One of the biggest medical concerns globally is the increasing amount of antibiotic resistant bacteria. Here’s a guide on how to avoid them.
Antibiotics are the life-saving medicines that have been treating bacterial infections and diseases since the 1940s. But they’re no longer working as well as they used to, with public health experts claiming overuse and misuse being mostly to blame for the increasing lack of efficiency. Growing too is the amount of bacteria immune or resistant to antibiotics. There are some small things that you, personally, can do to help.
What is it?
There are many different types of antibiotics, used to treat a range of infections from pneumonia and whooping cough to UTIs and skin infections. When these antibiotics are taken incorrectly or too often, the infection-causing bacteria can mutate and become resistant to the medicine. This is known as antibiotic resistance, and makes bacterial infections much harder to treat.
To make matters worse, these mutated bacteria can pass genetic material on to other bacteria, forming a new resistant strain also known as “superbugs”.
Where it’s happening
The World Health Organisation (WHO) has warned that antibiotic resistance is one of the biggest threats to our health today and needs an urgent response. If not reversed, the problem is predicted to kill 10 million people globally.
And it’s right here in our backyard. In Australia, some types of UTIs and Golden staph, a common cause of skin infections, have developed resistance to antibiotics.
In fact, we have one of the highest rates of antibiotic use in the world. A recent report by The Australian Commission on Safety and Quality in Healthcare revealed around half of the Australian population were prescribed at least one course of antibiotics in 2014-15. Worryingly, more than half of people suffering from colds and other upper respiratory tract infections were prescribed antibiotics unnecessarily.
Global problem, individual solution
One of the biggest myths surrounding antibiotic resistance is that it can’t be reversed. However, since it’s the bacteria, not our immune system, that are becoming resistant, there are ways to fight back. Here’s how you can do your part.
- Don’t request antibiotics for a cold or flu. Simply put, the common cold and influenza virus does not respond to antibiotics because it’s usually not caused by a bacterial infection. The not-for-profit organisation NPS MedicineWise points out that some people think they feel better on antibiotics for cold or flu, when in fact it’s actually just their body’s immune system doing what it naturally does best.

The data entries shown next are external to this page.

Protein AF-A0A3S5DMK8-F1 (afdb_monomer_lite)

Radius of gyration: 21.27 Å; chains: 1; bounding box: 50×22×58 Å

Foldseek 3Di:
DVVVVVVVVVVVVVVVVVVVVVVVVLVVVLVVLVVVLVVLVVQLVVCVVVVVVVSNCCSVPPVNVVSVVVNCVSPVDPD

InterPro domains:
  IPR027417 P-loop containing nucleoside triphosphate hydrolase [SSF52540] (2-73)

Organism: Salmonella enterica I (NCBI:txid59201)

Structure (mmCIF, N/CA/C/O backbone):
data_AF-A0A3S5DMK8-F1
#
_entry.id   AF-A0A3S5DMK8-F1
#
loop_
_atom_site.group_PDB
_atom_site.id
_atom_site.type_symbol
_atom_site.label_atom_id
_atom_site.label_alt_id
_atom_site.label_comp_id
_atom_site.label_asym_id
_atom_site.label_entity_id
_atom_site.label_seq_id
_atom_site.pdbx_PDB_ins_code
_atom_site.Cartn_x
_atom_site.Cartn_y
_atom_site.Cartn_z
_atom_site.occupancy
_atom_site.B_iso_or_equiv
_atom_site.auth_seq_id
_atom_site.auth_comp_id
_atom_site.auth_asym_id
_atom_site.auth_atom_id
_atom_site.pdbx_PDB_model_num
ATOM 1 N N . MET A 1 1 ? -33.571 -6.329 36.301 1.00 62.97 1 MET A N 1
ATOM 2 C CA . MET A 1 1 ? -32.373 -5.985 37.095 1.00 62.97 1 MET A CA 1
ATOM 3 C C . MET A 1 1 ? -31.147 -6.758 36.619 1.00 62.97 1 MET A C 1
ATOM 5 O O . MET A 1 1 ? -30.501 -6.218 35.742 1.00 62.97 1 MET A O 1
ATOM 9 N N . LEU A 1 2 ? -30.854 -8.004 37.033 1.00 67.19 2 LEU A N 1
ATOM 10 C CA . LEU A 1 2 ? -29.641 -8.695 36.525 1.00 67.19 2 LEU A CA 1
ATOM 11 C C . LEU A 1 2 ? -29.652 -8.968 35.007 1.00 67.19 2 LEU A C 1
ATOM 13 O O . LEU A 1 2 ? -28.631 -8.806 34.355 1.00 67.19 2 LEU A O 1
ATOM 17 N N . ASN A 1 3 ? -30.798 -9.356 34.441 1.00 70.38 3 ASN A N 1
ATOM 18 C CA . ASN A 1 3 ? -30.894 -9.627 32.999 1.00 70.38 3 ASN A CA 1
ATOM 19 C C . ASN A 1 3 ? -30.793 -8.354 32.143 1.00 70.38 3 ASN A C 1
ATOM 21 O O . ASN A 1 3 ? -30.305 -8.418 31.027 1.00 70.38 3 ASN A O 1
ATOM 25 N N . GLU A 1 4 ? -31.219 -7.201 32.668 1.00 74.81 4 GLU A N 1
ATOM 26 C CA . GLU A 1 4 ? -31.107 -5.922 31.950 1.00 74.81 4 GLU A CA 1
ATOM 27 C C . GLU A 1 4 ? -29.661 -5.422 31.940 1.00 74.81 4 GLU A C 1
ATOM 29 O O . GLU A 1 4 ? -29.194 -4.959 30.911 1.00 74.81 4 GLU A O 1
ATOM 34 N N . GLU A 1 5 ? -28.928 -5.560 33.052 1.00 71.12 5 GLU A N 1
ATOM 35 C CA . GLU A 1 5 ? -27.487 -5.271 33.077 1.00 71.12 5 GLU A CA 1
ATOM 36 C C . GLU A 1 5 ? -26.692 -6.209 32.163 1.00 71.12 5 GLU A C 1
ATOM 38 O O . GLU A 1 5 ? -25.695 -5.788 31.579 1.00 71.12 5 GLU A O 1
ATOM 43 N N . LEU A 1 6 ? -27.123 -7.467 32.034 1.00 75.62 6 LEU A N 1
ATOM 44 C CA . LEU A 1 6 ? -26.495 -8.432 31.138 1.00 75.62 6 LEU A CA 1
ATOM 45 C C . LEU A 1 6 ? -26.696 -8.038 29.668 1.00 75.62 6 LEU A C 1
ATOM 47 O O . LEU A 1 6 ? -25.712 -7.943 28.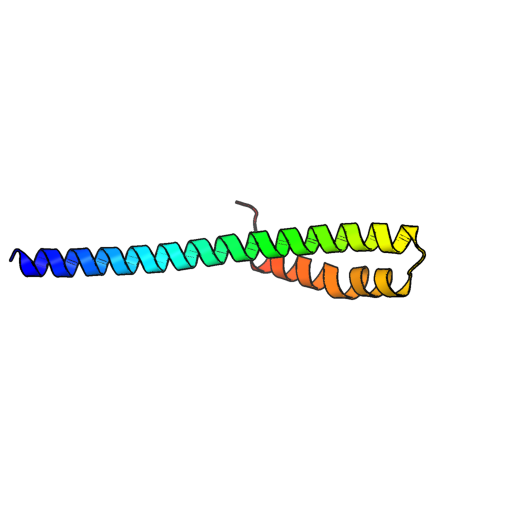938 1.00 75.62 6 LEU A O 1
ATOM 51 N N . ASP A 1 7 ? -27.932 -7.721 29.272 1.00 79.06 7 ASP A N 1
ATOM 52 C CA . ASP A 1 7 ? -28.253 -7.233 27.924 1.00 79.06 7 ASP A CA 1
ATOM 53 C C . ASP A 1 7 ? -27.497 -5.935 27.601 1.00 79.06 7 ASP A C 1
ATOM 55 O O . ASP A 1 7 ? -26.948 -5.781 26.509 1.00 79.06 7 ASP A O 1
ATOM 59 N N . ASP A 1 8 ? -27.419 -5.003 28.556 1.00 80.44 8 ASP A N 1
ATOM 60 C CA . ASP A 1 8 ? -26.726 -3.726 28.365 1.00 80.44 8 ASP A CA 1
ATOM 61 C C . ASP A 1 8 ? -25.208 -3.926 28.200 1.00 80.44 8 ASP A C 1
ATOM 63 O O . ASP A 1 8 ? -24.561 -3.269 27.379 1.00 80.44 8 ASP A O 1
ATOM 67 N N . LYS A 1 9 ? -24.629 -4.899 28.918 1.00 75.56 9 LYS A N 1
ATOM 68 C CA . LYS A 1 9 ? -23.219 -5.284 28.772 1.00 75.56 9 LYS A CA 1
ATOM 69 C C . LYS A 1 9 ? -22.933 -6.023 27.469 1.00 75.56 9 LYS A C 1
ATOM 71 O O . LYS A 1 9 ? -21.899 -5.748 26.864 1.00 75.56 9 LYS A O 1
ATOM 76 N N . GLU A 1 10 ? -23.817 -6.905 27.011 1.00 75.88 10 GLU A N 1
ATOM 77 C CA . GLU A 1 10 ? -23.681 -7.573 25.707 1.00 75.88 10 GLU A CA 1
ATOM 78 C C . GLU A 1 10 ? -23.776 -6.582 24.542 1.00 75.88 10 GLU A C 1
ATOM 80 O O . GLU A 1 10 ? -23.021 -6.692 23.569 1.00 75.88 10 GLU A O 1
ATOM 85 N N . ARG A 1 11 ? -24.639 -5.565 24.664 1.00 78.81 11 ARG A N 1
ATOM 86 C CA . ARG A 1 11 ? -24.731 -4.470 23.691 1.00 78.81 11 ARG A CA 1
ATOM 87 C C . ARG A 1 11 ? -23.446 -3.660 23.622 1.00 78.81 11 ARG A C 1
ATOM 89 O O . ARG A 1 11 ? -22.890 -3.504 22.540 1.00 78.81 11 ARG A O 1
ATOM 96 N N . GLN A 1 12 ? -22.945 -3.221 24.778 1.00 77.38 12 GLN A N 1
ATOM 97 C CA . GLN A 1 12 ? -21.676 -2.493 24.870 1.00 77.38 12 GLN A CA 1
ATOM 98 C C . GLN 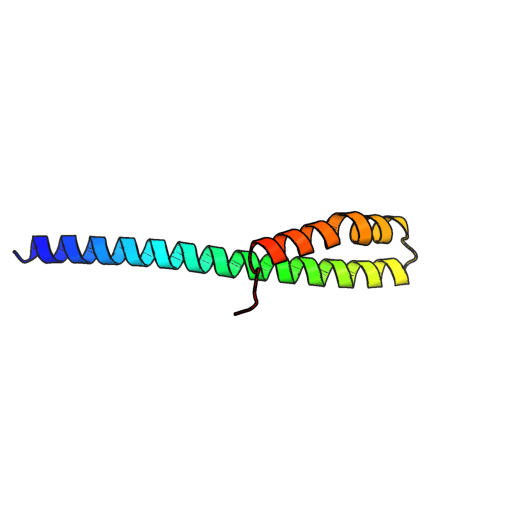A 1 12 ? -20.518 -3.321 24.301 1.00 77.38 12 GLN A C 1
ATOM 100 O O . GLN A 1 12 ? -19.656 -2.785 23.610 1.00 77.38 12 GLN A O 1
ATOM 105 N N . TYR A 1 13 ? -20.502 -4.632 24.555 1.00 75.00 13 TYR A N 1
ATOM 106 C CA . TYR A 1 13 ? -19.477 -5.524 24.019 1.00 75.00 13 TYR A CA 1
ATOM 107 C C . TYR A 1 13 ? -19.554 -5.643 22.494 1.00 75.00 13 TYR A C 1
ATOM 109 O O . TYR A 1 13 ? -18.526 -5.561 21.829 1.00 75.00 13 TYR A O 1
ATOM 117 N N . SER A 1 14 ? -20.760 -5.790 21.940 1.00 76.94 14 SER A N 1
ATOM 118 C CA . SER A 1 14 ? -20.968 -5.865 20.488 1.00 76.94 14 SER A CA 1
ATOM 119 C C . SER A 1 14 ? -20.577 -4.566 19.781 1.00 76.94 14 SER A C 1
ATOM 121 O O . SER A 1 14 ? -19.929 -4.618 18.739 1.00 76.94 14 SER A O 1
ATOM 123 N N . GLU A 1 15 ? -20.905 -3.409 20.365 1.00 81.81 15 GLU A N 1
ATOM 124 C CA . GLU A 1 15 ? -20.505 -2.096 19.840 1.00 81.81 15 GLU A CA 1
ATOM 125 C C . GLU A 1 15 ? -18.976 -1.942 19.816 1.00 81.81 15 GLU A C 1
ATOM 127 O O . GLU A 1 15 ? -18.400 -1.604 18.782 1.00 81.81 15 GLU A O 1
ATOM 132 N N . LEU A 1 16 ? -18.300 -2.274 20.921 1.00 77.88 16 LEU A N 1
ATOM 133 C CA . LEU A 1 16 ? -16.835 -2.257 21.007 1.00 77.88 16 LEU A CA 1
ATOM 134 C C . LEU A 1 16 ? -16.176 -3.268 20.058 1.00 77.88 16 LEU A C 1
ATOM 136 O O . LEU A 1 16 ? -15.105 -3.002 19.511 1.00 77.88 16 LEU A O 1
ATOM 140 N N . GLU A 1 17 ? -16.789 -4.433 19.850 1.00 77.25 17 GLU A N 1
ATOM 141 C CA . GLU A 1 17 ? -16.275 -5.444 18.929 1.00 77.25 17 GLU A CA 1
ATOM 142 C C . GLU A 1 17 ? -16.411 -5.004 17.462 1.00 77.25 17 GLU A C 1
ATOM 144 O O . GLU A 1 17 ? -15.496 -5.241 16.665 1.00 77.25 17 GLU A O 1
ATOM 149 N N . GLU A 1 18 ? -17.513 -4.348 17.091 1.00 78.31 18 GLU A N 1
ATOM 150 C CA . GLU A 1 18 ? -17.672 -3.734 15.769 1.00 78.31 18 GLU A CA 1
ATOM 151 C C . GLU A 1 18 ? -16.658 -2.616 15.542 1.00 78.31 18 GLU A C 1
ATOM 153 O O . GLU A 1 18 ? -15.997 -2.593 14.499 1.00 78.31 18 GLU A O 1
ATOM 158 N N . GLU A 1 19 ? -16.478 -1.737 16.527 1.00 74.06 19 GLU A N 1
ATOM 159 C CA . GLU A 1 19 ? -15.516 -0.639 16.453 1.00 74.06 19 GLU A CA 1
ATOM 160 C C . GLU A 1 19 ? -14.082 -1.175 16.307 1.00 74.06 19 GLU A C 1
ATOM 162 O O . GLU A 1 19 ? -13.337 -0.759 15.415 1.00 74.06 19 GLU A O 1
ATOM 167 N N . TRP A 1 20 ? -13.727 -2.211 17.075 1.00 75.06 20 TRP A N 1
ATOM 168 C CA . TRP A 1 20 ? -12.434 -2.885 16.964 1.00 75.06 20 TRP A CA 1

- Don’t take shortcuts even if you feel better. If you’re using antibiotics, take the prescribed dose and complete the full course. Failure to do so increases the
chance that some bacteria will survive and mutate. This is how a lot of drug resistant infections multiply.

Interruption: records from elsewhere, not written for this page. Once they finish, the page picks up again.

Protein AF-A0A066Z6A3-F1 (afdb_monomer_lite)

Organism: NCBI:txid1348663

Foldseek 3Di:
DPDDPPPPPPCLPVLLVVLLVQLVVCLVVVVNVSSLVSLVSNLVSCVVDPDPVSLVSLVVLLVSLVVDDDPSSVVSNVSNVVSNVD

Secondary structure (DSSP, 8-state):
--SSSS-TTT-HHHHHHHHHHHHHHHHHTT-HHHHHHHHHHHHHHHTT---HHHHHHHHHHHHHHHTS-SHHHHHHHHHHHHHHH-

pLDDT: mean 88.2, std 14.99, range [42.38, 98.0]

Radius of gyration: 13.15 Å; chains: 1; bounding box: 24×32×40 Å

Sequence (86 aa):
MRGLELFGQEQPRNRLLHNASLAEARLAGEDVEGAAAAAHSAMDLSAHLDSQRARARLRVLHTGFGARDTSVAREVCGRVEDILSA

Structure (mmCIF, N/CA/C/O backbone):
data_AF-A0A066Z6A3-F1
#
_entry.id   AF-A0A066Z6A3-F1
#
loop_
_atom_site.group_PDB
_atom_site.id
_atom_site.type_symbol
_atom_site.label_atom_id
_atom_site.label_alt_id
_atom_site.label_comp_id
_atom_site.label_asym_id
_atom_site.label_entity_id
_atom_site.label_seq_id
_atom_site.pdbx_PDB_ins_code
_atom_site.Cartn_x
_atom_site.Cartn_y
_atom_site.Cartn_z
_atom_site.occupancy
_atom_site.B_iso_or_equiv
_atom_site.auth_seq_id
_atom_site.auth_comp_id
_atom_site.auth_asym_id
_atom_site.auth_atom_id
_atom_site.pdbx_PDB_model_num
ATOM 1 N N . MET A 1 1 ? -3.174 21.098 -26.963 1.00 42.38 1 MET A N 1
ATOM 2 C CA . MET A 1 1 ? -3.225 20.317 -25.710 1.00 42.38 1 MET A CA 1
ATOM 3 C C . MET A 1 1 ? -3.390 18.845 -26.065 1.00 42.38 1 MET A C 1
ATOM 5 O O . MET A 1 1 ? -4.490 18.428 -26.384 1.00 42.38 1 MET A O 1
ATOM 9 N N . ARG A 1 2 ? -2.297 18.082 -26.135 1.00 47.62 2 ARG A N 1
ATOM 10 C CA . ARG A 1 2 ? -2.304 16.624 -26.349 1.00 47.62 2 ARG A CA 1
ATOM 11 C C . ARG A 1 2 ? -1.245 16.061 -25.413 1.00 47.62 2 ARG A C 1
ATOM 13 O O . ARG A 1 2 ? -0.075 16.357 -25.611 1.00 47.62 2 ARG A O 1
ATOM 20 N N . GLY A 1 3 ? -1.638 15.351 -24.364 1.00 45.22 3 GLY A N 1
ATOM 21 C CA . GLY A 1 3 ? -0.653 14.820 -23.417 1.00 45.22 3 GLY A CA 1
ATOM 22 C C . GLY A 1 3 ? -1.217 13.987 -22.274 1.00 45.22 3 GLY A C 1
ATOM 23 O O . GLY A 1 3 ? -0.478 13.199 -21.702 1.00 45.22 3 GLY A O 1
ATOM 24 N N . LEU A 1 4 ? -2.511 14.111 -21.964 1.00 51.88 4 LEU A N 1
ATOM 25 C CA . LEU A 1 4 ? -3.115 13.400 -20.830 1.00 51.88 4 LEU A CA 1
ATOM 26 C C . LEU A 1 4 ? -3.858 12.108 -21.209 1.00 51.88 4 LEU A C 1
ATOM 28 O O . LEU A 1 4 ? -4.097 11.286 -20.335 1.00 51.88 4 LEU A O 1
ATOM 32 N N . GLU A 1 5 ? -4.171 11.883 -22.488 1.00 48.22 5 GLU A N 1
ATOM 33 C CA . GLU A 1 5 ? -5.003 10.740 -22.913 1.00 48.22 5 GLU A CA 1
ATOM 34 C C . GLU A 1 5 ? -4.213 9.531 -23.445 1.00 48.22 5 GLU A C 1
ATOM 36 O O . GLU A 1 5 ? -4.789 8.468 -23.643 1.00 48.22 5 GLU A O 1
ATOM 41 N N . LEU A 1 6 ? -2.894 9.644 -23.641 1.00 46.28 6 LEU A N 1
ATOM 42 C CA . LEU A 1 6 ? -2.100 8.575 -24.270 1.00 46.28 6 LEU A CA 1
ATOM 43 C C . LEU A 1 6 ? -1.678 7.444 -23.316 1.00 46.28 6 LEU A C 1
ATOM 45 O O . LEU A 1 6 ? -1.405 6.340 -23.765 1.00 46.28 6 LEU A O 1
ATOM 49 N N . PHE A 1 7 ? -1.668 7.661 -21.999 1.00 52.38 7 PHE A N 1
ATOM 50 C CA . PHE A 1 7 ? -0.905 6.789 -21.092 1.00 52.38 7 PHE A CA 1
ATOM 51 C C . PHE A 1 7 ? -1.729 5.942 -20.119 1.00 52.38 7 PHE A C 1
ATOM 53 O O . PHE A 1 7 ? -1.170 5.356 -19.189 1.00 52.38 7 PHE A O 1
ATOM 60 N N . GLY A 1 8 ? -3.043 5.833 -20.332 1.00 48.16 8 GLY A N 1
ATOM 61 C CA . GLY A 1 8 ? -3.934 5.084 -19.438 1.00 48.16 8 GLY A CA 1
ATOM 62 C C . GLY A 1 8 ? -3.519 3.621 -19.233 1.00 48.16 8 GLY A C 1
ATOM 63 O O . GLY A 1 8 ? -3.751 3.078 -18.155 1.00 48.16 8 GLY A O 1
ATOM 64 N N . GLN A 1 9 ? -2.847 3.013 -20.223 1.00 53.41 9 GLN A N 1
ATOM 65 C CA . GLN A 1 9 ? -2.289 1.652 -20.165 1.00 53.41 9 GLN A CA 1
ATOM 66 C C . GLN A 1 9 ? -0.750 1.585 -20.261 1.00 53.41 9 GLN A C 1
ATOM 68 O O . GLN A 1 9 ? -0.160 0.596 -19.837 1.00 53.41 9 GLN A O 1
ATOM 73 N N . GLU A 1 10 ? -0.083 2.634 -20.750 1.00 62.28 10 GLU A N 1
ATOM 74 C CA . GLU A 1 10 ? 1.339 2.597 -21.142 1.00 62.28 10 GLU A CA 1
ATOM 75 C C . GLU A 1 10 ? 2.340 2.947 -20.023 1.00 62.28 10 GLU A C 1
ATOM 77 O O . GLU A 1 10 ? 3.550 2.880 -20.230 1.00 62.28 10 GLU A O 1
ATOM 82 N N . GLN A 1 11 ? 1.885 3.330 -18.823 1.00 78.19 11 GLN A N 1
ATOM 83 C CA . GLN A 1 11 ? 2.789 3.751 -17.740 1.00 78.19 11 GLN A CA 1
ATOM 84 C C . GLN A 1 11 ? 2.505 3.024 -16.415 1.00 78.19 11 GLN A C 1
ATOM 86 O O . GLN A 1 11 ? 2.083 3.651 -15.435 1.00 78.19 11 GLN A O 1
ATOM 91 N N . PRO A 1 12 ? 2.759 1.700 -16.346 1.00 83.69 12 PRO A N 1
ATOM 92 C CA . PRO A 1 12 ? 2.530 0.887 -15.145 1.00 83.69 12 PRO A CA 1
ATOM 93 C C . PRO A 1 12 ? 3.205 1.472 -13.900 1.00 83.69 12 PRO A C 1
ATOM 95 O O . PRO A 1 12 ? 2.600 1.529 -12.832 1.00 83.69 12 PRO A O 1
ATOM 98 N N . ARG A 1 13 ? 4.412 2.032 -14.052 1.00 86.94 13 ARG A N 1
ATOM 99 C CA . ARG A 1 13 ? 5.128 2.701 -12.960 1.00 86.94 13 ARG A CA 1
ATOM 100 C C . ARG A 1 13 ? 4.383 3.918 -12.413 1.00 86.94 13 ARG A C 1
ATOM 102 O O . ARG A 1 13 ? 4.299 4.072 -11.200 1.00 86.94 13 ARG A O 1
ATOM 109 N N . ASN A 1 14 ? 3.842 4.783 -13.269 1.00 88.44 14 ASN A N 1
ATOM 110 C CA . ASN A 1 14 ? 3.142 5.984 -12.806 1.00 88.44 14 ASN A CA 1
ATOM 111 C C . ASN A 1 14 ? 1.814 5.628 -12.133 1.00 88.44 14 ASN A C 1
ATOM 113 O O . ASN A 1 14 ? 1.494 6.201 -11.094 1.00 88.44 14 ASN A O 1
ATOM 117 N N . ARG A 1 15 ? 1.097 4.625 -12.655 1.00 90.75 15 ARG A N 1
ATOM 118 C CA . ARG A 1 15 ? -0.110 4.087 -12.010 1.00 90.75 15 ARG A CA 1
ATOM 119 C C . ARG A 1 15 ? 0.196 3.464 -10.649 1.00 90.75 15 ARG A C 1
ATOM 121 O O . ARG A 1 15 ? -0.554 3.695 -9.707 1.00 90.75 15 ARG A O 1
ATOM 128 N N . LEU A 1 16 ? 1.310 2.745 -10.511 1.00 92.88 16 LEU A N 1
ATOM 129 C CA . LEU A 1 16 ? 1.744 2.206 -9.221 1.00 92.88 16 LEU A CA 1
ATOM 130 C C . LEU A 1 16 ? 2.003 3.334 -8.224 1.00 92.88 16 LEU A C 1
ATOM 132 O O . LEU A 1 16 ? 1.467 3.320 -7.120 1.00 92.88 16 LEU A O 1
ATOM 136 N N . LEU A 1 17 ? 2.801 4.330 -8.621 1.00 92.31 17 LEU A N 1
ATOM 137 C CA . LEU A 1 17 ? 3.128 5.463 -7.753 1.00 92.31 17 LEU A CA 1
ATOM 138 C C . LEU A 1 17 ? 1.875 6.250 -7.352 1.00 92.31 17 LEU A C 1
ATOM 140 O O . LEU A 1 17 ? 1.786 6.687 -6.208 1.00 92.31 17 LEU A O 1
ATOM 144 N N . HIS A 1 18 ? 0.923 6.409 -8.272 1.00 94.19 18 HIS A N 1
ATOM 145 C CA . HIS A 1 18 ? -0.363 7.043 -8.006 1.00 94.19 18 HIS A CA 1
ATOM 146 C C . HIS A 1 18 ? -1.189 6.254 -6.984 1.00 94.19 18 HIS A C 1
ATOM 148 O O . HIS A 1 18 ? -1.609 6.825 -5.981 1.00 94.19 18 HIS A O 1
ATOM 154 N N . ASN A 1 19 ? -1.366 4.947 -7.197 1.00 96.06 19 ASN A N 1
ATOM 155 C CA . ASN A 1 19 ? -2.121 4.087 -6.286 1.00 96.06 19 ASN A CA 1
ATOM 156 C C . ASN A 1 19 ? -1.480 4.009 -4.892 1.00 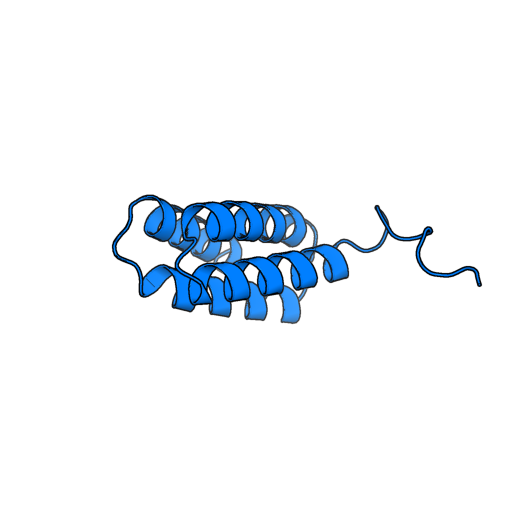96.06 19 ASN A C 1
ATOM 158 O O . ASN A 1 19 ? -2.192 4.048 -3.894 1.00 96.06 19 ASN A O 1
ATOM 162 N N . ALA A 1 20 ? -0.146 4.002 -4.805 1.00 96.44 20 ALA A N 1
ATOM 163 C CA . ALA A 1 20 ? 0.552 4.085 -3.523 1.00 96.44 20 ALA A CA 1
ATOM 164 C C . ALA A 1 20 ? 0.267 5.412 -2.796 1.00 96.44 20 ALA A C 1
ATOM 166 O O . ALA A 1 20 ? -0.095 5.403 -1.624 1.00 96.44 20 ALA A O 1
ATOM 167 N N . SER A 1 21 ? 0.344 6.550 -3.498 1.00 96.38 21 SER A N 1
ATOM 168 C CA . SER A 1 21 ? -0.018 7.852 -2.914 1.00 96.38 21 SER A CA 1
ATOM 169 C C . SER A 1 21 ? -1.485 7.906 -2.469 1.00 96.38 21 SER A C 1
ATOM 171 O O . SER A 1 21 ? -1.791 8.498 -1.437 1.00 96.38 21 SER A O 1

- Avoid passing it on with good hygiene. If you develop a superbug it can survive in your body for as long as one year and be passed on to family members or workmates through coughing and contaminated hands, so practicing proper hygiene is a good habit. Wash your hands regularly and cover your mouth when you cough.
- Don’t skip your vaccinations. The WHO recommends all people keep their vaccinations up to date to prevent infections in the first place. Vaccinating against whooping cough is a great example.